- [Your task] The expected output is a verbatim reprint of the lines from the beginning of the data that follows through the line that contains "ATOM 1 N N .".

- [Data supplied]

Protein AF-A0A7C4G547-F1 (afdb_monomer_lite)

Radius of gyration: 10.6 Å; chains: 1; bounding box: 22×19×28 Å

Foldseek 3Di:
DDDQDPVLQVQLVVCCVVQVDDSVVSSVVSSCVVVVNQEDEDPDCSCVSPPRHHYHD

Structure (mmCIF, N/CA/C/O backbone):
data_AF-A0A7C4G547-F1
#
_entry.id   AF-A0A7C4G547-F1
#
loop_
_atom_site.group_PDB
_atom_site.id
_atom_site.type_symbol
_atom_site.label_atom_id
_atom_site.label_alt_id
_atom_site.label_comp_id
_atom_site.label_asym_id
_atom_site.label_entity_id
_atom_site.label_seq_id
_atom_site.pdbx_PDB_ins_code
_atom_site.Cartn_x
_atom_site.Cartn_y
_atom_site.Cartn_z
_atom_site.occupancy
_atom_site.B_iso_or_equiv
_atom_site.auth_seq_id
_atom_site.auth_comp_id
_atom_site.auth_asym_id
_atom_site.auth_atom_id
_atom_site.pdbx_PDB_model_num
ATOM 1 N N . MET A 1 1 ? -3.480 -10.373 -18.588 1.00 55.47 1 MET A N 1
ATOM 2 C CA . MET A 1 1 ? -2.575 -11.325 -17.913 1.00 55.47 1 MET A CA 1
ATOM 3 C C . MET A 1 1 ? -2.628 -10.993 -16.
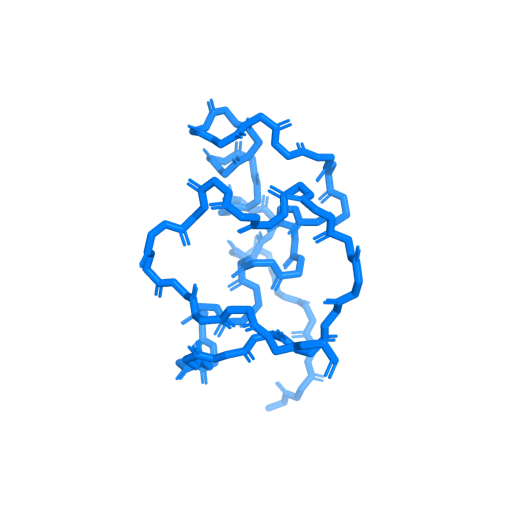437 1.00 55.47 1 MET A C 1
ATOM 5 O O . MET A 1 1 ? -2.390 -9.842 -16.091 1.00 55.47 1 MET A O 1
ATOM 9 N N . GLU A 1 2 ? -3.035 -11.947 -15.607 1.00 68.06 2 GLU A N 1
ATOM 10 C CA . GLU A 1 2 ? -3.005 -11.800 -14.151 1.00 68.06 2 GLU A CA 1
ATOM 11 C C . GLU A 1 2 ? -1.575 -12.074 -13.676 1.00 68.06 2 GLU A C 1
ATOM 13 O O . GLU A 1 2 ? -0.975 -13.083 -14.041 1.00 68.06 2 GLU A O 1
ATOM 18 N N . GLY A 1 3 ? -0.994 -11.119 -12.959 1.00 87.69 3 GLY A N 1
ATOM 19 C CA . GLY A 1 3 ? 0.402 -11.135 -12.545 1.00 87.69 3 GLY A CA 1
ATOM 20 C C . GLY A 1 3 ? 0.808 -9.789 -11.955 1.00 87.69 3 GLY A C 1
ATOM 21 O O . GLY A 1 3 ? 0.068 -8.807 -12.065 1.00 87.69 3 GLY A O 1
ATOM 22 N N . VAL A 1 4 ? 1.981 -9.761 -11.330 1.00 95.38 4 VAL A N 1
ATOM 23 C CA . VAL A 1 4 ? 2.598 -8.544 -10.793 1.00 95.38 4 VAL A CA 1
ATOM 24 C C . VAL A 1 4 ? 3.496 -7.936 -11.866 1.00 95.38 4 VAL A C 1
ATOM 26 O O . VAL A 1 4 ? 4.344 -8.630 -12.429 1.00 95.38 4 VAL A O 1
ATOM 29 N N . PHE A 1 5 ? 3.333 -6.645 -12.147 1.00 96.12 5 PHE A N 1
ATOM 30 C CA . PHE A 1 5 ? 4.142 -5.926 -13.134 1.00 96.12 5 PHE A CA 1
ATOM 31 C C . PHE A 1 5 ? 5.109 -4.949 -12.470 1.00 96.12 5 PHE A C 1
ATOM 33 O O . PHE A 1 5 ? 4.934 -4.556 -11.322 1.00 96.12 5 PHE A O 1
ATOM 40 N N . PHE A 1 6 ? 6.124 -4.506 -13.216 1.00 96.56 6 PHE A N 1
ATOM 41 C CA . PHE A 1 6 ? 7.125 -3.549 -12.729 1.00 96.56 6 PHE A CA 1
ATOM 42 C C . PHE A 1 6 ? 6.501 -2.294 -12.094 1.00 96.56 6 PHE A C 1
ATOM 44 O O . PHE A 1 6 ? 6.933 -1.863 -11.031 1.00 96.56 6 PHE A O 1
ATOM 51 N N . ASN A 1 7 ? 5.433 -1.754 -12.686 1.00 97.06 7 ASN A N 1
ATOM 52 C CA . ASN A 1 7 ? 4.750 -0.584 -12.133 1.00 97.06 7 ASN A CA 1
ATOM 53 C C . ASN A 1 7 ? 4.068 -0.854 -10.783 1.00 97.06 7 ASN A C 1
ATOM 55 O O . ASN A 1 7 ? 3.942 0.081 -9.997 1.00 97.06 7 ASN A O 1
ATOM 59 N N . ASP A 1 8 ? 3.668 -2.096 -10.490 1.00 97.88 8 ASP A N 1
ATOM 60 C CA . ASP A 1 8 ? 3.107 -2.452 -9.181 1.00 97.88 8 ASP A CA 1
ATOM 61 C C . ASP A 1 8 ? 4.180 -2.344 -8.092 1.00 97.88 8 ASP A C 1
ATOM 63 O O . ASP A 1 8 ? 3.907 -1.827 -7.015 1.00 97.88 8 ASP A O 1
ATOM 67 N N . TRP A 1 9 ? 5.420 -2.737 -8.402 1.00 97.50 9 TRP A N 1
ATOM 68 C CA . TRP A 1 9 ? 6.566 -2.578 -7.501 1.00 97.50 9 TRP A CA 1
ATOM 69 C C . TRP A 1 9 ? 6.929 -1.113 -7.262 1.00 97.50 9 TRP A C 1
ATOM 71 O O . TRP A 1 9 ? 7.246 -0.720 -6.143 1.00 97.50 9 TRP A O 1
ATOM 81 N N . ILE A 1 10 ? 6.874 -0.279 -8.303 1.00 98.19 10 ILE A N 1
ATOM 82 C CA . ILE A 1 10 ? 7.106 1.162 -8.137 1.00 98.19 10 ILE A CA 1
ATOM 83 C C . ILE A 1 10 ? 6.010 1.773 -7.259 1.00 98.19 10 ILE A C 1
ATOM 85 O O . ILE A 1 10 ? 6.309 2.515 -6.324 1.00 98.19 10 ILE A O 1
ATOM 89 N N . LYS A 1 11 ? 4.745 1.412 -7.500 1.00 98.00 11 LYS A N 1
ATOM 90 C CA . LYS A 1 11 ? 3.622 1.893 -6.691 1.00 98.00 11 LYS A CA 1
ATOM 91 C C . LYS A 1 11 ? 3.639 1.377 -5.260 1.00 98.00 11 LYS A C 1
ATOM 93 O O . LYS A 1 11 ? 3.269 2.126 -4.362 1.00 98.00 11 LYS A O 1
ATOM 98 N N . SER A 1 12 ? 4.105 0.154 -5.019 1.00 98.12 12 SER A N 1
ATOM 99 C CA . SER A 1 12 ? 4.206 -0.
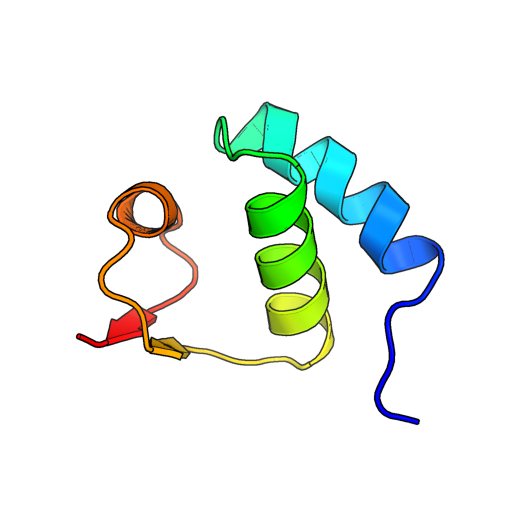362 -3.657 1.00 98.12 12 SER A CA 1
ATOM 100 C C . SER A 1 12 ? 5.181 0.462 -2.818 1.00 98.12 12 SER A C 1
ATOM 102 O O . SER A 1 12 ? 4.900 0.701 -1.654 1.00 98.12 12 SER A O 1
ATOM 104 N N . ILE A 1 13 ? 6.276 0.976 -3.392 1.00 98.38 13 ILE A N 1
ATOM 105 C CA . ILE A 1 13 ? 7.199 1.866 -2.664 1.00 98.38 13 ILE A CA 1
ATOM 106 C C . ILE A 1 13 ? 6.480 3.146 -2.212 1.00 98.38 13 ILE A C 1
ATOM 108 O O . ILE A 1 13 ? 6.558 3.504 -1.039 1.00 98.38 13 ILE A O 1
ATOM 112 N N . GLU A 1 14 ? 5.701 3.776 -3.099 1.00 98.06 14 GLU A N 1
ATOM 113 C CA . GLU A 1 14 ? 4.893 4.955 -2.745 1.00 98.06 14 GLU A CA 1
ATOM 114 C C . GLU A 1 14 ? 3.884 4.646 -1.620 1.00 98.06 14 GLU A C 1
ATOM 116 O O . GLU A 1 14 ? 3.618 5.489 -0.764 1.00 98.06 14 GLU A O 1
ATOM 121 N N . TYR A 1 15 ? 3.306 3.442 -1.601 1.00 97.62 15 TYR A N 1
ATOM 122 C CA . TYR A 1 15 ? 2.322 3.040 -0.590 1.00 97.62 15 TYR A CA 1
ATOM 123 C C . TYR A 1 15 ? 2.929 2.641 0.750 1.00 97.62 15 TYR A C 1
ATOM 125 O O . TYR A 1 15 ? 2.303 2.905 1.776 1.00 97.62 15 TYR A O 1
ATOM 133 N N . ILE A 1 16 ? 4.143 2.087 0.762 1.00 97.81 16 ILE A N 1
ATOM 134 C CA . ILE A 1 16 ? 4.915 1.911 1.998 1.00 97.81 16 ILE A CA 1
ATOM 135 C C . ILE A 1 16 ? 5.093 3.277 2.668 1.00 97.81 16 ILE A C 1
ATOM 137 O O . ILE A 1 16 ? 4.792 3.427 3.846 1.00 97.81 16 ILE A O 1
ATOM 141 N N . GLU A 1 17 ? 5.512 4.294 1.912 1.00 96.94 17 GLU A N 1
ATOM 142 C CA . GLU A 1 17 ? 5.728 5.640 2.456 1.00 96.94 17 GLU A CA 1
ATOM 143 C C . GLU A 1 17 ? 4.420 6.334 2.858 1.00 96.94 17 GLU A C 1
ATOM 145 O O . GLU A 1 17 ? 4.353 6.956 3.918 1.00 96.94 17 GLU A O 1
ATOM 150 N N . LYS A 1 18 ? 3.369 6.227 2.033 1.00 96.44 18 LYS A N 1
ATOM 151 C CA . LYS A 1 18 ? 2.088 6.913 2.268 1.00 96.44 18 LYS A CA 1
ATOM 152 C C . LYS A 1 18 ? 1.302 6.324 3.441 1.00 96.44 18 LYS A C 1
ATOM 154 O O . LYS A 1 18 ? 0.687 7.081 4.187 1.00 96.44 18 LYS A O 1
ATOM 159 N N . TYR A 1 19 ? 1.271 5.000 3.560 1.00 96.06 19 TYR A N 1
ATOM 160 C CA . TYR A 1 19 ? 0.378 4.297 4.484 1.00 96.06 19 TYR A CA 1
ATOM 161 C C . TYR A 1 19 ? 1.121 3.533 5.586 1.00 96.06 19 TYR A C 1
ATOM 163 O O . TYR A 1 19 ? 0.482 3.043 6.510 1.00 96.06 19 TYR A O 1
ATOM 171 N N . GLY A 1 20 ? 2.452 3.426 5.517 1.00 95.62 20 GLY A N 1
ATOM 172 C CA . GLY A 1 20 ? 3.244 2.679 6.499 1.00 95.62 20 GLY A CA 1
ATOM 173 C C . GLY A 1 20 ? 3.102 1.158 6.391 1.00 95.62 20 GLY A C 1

- [Answer to this problem]
Protein AF-A0A7C4G547-F1 (afdb_monomer_lite)

Radius of gyration: 10.6 Å; chains: 1; bounding box: 22×19×28 Å

Foldseek 3Di:
DDDQDPVLQVQLVVCCVVQVDDSVVSSVVSSCVVVVNQEDEDPDCSCVSPPRHHYHD

Structure (mmCIF, N/CA/C/O backbone):
data_AF-A0A7C4G547-F1
#
_entry.id   AF-A0A7C4G547-F1
#
loop_
_atom_site.group_PDB
_atom_site.id
_atom_site.type_symbol
_atom_site.label_atom_id
_atom_site.label_alt_id
_atom_site.label_comp_id
_atom_site.label_asym_id
_atom_site.label_entity_id
_atom_site.label_seq_id
_atom_site.pdbx_PDB_ins_code
_atom_site.Cartn_x
_atom_site.Cartn_y
_atom_site.Cartn_z
_atom_site.occupancy
_atom_site.B_iso_or_equiv
_atom_site.auth_seq_id
_atom_site.auth_comp_id
_atom_site.auth_asym_id
_atom_site.auth_atom_id
_atom_site.pdbx_PDB_model_num
ATOM 1 N N . MET A 1 1 ? -3.480 -10.373 -18.588 1.00 55.47 1 MET A N 1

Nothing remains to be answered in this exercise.